Bagian tiga belas

496 86 20
                                    

Selamat membaca 💜
.
.
.
.
.

Hampir menyentuh pukul sembilan malam ketika Jimin hendak beringsut keluar dari kamar Seonmi setelah memastikannya tidur. Sembari tangan yang bergerak melilitkan handuk merah muda milik Seonmi yang di ambil dari gantungan guna menutupi bagian bawah tubuhnya, sesekali manik mata Jimin menyapu sekitar. Rumah yang terbilang sempit mengingat mobil audi putih yang terparkir di garasi itu bernilai puluhan juta won.

Sampai sini Jimin dapat menyimpulkan alasan kenapa Seonmi sempat merasa kesal saat Mina melarang perempuan itu membayar hotel karena takut ia akan membayarnya dengan cicilan enam bulan. Seonmi tidak kekurangan sama sekali, hanya saja perempuan itu memilih untuk hidup sederhana. Jangan lupakan Minseok, ibu Seonmi yang notabene pemilik kelab malam terkenal di Busan.

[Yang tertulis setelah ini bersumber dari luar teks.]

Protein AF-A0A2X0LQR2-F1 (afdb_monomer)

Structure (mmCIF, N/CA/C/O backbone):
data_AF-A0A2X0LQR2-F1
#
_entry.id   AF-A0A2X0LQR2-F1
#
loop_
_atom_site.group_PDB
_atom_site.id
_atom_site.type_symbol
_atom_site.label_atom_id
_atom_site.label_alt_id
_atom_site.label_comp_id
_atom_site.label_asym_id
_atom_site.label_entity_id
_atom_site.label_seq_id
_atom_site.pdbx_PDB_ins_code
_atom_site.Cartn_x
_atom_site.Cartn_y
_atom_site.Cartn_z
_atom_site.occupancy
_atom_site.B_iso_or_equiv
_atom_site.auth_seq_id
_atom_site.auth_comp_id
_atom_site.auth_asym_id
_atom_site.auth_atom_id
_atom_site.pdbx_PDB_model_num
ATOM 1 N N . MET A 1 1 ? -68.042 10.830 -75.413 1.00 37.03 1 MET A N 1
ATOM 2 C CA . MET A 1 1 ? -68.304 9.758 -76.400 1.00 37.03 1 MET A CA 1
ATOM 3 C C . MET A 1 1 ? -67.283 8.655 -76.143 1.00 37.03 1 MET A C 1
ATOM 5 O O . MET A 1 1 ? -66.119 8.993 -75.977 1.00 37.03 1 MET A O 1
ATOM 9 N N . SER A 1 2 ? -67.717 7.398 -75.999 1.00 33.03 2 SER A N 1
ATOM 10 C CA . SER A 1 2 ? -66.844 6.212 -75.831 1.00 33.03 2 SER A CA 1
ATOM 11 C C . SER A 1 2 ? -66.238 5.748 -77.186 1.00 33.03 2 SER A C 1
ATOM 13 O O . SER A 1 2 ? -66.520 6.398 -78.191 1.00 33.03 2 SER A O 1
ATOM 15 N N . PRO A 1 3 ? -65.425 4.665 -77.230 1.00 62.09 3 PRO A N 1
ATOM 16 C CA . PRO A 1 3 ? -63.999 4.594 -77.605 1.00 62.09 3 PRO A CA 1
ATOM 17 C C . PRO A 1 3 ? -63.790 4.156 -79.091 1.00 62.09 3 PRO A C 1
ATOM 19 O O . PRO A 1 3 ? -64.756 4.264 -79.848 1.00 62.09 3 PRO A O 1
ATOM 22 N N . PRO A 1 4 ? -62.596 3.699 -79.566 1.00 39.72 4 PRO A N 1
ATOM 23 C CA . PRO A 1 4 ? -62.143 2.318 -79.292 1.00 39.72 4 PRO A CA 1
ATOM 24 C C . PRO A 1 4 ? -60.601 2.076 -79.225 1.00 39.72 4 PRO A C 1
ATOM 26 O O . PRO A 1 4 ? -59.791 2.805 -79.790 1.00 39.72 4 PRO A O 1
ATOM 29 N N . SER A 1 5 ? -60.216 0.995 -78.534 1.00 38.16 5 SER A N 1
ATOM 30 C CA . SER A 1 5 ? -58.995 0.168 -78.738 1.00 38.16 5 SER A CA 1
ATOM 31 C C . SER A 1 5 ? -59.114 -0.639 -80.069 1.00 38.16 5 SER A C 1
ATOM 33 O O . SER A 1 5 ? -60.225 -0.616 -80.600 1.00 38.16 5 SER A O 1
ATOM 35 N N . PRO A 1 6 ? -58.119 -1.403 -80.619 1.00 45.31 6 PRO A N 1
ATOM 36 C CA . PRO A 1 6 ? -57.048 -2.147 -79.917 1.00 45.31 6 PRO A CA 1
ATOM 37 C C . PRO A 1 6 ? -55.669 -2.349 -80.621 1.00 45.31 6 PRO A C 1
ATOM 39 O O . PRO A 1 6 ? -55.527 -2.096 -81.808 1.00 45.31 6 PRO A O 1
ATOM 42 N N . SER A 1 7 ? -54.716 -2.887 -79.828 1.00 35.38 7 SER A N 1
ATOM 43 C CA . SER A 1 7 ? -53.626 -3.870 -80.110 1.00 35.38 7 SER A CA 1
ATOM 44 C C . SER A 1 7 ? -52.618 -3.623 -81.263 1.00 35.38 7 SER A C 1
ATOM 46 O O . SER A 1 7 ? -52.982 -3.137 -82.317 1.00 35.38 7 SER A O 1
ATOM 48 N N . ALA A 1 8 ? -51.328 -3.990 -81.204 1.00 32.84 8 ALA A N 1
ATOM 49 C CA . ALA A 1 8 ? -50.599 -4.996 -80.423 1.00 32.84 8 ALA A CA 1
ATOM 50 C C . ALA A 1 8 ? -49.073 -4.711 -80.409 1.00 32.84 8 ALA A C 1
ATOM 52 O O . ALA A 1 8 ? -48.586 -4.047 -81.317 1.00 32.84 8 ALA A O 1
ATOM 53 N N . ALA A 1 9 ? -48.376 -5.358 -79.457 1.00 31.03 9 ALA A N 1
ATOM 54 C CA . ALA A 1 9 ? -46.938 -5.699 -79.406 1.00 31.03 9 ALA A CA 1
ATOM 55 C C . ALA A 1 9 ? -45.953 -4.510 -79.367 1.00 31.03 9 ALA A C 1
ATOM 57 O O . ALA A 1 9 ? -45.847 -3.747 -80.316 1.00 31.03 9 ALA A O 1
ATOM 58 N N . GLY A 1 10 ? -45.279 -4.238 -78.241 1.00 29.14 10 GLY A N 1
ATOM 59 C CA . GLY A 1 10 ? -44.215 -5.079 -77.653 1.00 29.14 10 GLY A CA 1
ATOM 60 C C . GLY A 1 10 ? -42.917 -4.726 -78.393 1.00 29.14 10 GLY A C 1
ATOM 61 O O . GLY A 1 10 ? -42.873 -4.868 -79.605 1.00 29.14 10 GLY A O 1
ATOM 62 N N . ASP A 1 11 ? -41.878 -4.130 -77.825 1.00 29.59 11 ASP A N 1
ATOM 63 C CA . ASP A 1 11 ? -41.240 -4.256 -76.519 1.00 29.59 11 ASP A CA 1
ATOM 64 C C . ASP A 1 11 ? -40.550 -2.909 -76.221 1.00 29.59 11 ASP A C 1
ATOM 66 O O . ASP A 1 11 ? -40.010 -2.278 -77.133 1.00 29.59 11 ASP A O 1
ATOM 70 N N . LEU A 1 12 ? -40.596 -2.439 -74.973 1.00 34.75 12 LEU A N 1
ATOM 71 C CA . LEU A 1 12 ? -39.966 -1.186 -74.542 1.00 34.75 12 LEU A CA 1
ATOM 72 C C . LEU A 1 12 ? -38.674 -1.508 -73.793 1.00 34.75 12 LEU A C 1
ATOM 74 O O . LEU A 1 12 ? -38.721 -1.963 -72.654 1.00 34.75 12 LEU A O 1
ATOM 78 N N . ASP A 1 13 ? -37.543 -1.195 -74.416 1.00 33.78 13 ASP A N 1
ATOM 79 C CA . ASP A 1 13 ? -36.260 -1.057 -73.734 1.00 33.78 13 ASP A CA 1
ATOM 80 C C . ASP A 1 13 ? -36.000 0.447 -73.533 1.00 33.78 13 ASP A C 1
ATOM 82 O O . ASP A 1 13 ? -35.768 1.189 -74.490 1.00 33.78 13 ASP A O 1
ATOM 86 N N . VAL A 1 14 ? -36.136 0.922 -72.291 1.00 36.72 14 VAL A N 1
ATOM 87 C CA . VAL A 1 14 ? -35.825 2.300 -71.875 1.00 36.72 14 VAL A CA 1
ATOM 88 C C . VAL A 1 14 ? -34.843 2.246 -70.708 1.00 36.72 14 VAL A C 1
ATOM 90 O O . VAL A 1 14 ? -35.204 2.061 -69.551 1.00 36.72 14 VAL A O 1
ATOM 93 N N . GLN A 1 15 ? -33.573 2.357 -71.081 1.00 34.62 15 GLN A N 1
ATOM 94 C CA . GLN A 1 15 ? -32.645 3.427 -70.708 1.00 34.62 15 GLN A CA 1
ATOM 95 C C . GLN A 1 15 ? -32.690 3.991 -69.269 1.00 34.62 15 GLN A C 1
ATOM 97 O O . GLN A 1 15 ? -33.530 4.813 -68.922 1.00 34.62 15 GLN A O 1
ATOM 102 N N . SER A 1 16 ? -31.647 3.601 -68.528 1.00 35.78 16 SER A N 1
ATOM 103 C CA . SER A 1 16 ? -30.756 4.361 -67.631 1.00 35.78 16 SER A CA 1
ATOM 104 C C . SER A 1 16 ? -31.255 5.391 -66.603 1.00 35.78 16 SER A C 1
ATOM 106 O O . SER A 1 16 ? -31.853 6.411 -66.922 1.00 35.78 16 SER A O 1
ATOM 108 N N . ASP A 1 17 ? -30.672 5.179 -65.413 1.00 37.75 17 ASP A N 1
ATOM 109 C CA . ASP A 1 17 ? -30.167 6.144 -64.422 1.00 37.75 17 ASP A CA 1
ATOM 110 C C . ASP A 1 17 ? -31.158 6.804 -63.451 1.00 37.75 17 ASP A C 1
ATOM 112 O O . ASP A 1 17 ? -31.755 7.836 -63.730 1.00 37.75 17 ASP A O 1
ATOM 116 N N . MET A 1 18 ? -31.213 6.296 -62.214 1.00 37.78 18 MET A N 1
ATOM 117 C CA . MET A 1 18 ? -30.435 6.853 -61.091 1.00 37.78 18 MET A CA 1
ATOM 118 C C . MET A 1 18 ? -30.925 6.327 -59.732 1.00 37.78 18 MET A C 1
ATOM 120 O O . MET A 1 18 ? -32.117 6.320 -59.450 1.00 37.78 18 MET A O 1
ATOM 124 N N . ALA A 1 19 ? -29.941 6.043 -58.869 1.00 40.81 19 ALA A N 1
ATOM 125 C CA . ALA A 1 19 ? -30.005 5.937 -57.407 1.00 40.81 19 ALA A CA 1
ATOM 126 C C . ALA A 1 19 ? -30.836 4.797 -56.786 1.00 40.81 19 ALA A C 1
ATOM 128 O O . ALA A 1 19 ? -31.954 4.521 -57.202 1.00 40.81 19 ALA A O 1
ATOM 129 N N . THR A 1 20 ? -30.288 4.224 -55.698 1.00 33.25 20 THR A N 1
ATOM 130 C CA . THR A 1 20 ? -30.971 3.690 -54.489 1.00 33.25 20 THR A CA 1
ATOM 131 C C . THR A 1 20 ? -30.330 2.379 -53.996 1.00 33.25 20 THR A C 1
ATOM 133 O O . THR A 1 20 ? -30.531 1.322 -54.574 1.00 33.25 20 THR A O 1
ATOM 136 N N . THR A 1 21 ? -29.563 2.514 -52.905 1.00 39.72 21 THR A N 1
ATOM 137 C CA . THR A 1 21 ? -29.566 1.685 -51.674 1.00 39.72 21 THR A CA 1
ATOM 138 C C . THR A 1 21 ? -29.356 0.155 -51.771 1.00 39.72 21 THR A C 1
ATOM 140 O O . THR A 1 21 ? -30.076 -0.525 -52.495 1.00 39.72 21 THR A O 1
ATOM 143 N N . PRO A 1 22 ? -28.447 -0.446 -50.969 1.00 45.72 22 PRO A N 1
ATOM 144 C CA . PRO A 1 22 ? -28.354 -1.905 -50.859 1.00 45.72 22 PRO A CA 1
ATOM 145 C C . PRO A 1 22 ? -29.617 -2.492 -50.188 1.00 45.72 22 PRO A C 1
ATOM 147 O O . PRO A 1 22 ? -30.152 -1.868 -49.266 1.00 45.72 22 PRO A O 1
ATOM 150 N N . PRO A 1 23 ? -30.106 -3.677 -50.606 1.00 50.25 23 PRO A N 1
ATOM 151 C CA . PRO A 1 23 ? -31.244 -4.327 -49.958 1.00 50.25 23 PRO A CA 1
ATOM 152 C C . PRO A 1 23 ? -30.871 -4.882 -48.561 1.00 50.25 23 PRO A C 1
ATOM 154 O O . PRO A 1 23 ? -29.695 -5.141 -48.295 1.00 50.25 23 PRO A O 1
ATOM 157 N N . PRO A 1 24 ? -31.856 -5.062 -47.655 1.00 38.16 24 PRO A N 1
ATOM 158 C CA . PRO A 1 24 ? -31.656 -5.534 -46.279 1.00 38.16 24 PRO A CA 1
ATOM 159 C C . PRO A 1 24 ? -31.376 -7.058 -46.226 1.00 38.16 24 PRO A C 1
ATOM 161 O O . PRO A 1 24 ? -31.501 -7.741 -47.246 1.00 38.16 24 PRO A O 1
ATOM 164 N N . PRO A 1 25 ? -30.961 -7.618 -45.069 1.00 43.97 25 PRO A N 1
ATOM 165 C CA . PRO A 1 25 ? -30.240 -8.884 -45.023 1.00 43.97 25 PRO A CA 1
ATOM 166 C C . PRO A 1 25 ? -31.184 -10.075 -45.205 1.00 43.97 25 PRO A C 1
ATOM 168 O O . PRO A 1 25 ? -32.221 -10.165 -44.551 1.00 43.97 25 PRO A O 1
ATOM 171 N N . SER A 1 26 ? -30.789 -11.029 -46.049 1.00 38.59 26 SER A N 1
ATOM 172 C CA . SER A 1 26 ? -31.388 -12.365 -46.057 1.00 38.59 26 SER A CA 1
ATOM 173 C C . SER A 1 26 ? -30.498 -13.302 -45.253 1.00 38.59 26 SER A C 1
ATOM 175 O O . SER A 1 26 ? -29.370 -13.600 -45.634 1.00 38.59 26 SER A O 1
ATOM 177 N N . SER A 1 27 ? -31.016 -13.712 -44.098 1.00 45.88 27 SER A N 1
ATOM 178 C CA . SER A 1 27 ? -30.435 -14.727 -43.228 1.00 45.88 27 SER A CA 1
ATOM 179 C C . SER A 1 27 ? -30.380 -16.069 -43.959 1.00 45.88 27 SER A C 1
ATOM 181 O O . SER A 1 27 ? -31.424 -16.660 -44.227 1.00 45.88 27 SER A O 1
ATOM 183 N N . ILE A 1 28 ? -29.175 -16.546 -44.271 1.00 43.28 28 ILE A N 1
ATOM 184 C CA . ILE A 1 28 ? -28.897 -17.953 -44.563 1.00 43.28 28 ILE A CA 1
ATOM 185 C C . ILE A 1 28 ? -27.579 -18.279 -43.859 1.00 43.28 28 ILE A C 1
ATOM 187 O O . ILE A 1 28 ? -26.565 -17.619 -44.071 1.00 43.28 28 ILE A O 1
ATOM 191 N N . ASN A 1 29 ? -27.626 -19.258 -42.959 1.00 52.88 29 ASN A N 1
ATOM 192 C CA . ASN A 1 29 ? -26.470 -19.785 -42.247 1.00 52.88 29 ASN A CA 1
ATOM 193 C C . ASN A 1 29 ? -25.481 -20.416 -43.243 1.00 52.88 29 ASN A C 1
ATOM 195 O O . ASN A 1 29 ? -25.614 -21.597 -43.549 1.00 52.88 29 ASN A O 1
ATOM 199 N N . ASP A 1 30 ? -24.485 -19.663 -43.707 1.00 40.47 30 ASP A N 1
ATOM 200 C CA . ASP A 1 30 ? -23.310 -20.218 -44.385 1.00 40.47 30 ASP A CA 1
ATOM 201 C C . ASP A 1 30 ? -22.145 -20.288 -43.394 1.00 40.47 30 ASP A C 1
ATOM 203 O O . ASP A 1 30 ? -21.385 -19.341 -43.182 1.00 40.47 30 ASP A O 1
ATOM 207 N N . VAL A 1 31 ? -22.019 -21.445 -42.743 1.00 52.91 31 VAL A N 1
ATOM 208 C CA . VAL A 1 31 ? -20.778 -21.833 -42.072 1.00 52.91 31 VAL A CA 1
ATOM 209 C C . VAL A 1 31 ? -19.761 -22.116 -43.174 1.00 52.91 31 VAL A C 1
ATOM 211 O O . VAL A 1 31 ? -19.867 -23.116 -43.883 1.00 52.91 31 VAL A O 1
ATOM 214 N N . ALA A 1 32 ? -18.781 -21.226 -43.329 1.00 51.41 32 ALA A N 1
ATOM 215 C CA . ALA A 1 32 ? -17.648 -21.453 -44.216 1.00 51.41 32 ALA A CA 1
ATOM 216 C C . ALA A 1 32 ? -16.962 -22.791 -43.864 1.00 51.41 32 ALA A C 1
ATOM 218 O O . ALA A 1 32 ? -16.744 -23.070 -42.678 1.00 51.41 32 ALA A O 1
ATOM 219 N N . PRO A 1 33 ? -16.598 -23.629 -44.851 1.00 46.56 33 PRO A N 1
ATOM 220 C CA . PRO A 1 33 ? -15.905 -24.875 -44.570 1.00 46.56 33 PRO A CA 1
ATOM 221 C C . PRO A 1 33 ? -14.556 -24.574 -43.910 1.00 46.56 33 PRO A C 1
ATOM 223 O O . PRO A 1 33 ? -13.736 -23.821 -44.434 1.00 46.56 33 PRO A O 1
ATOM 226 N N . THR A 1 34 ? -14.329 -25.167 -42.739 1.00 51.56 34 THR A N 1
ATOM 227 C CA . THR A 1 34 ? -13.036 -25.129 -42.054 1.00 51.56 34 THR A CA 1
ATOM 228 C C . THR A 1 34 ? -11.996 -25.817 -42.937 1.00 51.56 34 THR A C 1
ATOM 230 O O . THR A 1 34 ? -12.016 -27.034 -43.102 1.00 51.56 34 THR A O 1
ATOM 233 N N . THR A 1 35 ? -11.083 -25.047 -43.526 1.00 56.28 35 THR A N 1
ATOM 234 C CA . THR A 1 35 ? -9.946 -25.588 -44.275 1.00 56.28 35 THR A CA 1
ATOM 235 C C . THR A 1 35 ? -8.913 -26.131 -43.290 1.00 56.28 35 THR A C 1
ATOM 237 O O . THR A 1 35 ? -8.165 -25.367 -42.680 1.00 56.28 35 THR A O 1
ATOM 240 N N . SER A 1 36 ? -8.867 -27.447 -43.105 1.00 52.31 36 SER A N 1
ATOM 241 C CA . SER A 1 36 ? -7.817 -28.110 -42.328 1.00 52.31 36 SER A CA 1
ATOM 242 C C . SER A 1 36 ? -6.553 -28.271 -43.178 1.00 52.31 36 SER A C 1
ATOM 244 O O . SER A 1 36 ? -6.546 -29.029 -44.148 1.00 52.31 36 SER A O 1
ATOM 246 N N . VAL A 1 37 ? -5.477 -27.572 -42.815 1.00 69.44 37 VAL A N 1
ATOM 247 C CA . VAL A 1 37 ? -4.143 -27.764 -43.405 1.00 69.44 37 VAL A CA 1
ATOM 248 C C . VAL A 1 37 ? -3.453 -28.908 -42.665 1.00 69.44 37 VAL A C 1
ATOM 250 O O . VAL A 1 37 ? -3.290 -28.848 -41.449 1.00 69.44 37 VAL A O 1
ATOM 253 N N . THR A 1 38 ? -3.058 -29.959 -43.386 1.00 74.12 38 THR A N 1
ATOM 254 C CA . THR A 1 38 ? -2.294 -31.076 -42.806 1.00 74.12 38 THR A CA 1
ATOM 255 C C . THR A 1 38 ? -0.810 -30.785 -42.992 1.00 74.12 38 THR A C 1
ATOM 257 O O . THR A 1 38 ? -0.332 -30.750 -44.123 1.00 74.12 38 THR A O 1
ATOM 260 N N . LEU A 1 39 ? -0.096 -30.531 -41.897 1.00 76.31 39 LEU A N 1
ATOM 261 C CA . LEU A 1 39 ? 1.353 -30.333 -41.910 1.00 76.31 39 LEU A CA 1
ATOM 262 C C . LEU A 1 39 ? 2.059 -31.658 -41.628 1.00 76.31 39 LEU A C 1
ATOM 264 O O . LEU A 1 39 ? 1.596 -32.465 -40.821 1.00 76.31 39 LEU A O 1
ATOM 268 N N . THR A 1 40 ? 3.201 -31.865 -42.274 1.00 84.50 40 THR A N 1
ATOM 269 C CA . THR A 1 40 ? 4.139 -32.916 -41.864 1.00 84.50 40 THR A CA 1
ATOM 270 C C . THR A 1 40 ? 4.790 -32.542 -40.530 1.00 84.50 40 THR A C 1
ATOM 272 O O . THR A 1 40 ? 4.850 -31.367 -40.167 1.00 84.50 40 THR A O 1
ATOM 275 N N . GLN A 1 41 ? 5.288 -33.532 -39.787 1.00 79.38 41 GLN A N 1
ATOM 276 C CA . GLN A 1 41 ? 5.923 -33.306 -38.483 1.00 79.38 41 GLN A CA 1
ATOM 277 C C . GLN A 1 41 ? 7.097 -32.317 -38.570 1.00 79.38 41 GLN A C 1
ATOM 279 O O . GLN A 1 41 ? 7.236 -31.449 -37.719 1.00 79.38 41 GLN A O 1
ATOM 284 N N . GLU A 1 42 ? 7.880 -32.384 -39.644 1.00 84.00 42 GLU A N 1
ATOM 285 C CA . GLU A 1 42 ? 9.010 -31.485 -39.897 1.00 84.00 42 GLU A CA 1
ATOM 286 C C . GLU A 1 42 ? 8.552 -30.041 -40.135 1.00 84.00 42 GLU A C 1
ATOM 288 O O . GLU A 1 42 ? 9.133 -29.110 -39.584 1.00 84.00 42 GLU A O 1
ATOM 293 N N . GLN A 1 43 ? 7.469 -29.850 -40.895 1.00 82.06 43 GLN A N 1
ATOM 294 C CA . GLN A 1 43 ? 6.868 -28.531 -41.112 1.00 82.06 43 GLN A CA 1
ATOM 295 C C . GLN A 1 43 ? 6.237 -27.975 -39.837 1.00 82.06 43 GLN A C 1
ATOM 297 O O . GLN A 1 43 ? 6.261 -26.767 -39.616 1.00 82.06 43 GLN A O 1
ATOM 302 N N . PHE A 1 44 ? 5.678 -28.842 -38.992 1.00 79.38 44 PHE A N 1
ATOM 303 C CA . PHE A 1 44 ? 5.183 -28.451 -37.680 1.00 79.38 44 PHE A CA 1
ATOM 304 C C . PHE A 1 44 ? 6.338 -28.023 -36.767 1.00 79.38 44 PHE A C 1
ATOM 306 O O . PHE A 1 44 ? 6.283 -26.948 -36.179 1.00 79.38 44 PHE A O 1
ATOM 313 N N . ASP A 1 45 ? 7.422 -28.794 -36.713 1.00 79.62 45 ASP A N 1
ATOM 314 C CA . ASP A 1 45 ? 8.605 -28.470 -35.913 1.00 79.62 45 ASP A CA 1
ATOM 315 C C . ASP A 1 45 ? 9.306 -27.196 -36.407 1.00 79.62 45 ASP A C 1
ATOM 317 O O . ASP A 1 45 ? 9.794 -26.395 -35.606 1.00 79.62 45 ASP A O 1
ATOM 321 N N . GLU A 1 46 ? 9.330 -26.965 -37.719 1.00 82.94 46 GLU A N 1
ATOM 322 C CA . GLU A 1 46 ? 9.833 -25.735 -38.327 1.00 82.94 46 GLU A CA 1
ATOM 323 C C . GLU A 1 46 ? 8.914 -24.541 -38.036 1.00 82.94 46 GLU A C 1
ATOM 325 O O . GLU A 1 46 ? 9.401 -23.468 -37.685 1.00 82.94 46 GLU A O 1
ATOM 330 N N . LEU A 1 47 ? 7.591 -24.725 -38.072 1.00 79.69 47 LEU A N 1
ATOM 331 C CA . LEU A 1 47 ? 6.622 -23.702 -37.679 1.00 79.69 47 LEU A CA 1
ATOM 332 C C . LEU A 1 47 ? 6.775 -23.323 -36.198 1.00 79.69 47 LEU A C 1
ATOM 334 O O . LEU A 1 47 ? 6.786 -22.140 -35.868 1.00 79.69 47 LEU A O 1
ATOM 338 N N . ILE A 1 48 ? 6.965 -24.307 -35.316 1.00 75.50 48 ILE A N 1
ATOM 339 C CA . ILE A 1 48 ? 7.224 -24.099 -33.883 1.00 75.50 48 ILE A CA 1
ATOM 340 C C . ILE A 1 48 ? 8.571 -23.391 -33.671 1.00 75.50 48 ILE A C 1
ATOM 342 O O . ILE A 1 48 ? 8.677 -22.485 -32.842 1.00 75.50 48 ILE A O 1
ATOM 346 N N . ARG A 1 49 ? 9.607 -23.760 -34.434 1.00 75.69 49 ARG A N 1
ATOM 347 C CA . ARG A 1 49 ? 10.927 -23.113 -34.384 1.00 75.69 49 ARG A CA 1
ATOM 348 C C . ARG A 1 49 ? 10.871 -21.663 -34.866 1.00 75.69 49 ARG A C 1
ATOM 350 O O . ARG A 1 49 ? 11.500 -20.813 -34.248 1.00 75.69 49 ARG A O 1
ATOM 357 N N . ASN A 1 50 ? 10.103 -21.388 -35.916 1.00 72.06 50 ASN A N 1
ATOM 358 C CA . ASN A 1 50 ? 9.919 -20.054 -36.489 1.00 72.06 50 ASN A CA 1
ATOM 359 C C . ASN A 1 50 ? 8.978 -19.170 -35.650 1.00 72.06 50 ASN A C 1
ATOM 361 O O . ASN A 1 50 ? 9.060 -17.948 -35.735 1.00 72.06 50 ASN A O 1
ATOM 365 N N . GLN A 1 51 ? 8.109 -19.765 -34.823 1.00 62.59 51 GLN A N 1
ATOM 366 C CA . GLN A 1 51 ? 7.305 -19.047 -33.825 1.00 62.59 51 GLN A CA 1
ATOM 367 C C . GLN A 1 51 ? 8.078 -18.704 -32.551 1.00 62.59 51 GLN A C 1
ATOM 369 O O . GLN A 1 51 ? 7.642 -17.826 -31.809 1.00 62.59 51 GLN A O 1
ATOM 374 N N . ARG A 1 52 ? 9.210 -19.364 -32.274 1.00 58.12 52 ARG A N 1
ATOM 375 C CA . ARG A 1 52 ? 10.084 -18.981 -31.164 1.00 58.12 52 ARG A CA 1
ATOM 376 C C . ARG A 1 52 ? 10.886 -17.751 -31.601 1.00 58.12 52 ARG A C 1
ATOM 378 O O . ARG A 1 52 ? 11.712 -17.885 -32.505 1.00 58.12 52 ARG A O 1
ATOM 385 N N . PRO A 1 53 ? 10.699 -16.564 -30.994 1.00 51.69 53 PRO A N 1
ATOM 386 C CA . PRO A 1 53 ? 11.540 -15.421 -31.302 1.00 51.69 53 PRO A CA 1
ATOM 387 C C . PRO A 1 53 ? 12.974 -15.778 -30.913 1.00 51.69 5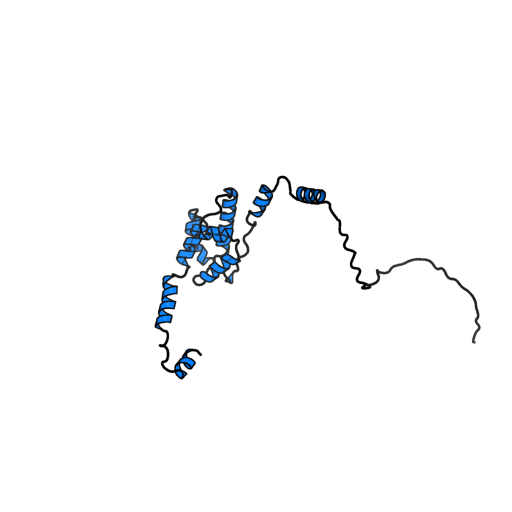3 PRO A C 1
ATOM 389 O O . PRO A 1 53 ? 13.323 -15.866 -29.737 1.00 51.69 53 PRO A O 1
ATOM 392 N N . ALA A 1 54 ? 13.825 -16.029 -31.902 1.00 61.22 54 ALA A N 1
ATOM 393 C CA . ALA A 1 54 ? 15.247 -16.092 -31.656 1.00 61.22 54 ALA A CA 1
ATOM 394 C C . ALA A 1 54 ? 15.687 -14.684 -31.235 1.00 61.22 54 ALA A C 1
ATOM 396 O O . ALA A 1 54 ? 15.679 -13.769 -32.056 1.00 61.22 54 ALA A O 1
ATOM 397 N N . ARG A 1 55 ? 16.122 -14.554 -29.973 1.00 53.44 55 ARG A N 1
ATOM 398 C CA . ARG A 1 55 ? 16.982 -13.466 -29.471 1.00 53.44 55 ARG A CA 1
ATOM 399 C C . ARG A 1 55 ? 16.307 -12.193 -28.941 1.00 53.44 55 ARG A C 1
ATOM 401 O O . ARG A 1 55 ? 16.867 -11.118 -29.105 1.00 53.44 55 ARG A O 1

Penghasilan wanita tua itu bisa saja mencapai puluhan juta won hanya dalam semalam.

"Noona, ada Paman Kang." Jimin memalingkan wajah ke arah sumber suara. Sepersekon setelahnya ia sukses dibuat tercengang. Hajoon, pria kecil itu berdiri di atas pangkuan seorang gadis bersurai sebahu yang bertolak punggung menghadap ke arah televisi. Jantung Jimin berdegup kencang saat menemukan fakta bahwa gadis yang memangku kaki Hajoon di atas sofa tak lain adalah adik kandung Jimin sendiri. Kang Mina.

"Apa wanita itu menggodamu saat ia sedang mabuk?" sindir Mina. Gadis itu masih menatap lurus ke arah televisi yang sedang memutar tayangan anak-anak.

"Mina-ya ...."

"Oppa, apa kau tahu aku sempat curiga saat pertama kali Seonmi Eonni mengumpatimu di rumah sakit," Jimin diam(baca bab bagian delapan)."Seingatku aku tidak pernah memberitahunya marga milik kita, terlebih ia juga menyelipkan kata selalu saja brengsek di akhir umpatan. Seolah Oppa pernah melakukan hal brengsek padanya sebelum pertemuan itu." Mina menahan napas, matanya berkaca-kaca.

"Paman Kang ... mau mandi?" tanya Hajoon polos. Menyela di antara debat serius antara adik dan kakak dari keluarga Kang.

"Oh, hai Hajoon," sapa Jimin. "Kau ... tidak tidur?" tanyanya untuk mengalihkan pembicaraan.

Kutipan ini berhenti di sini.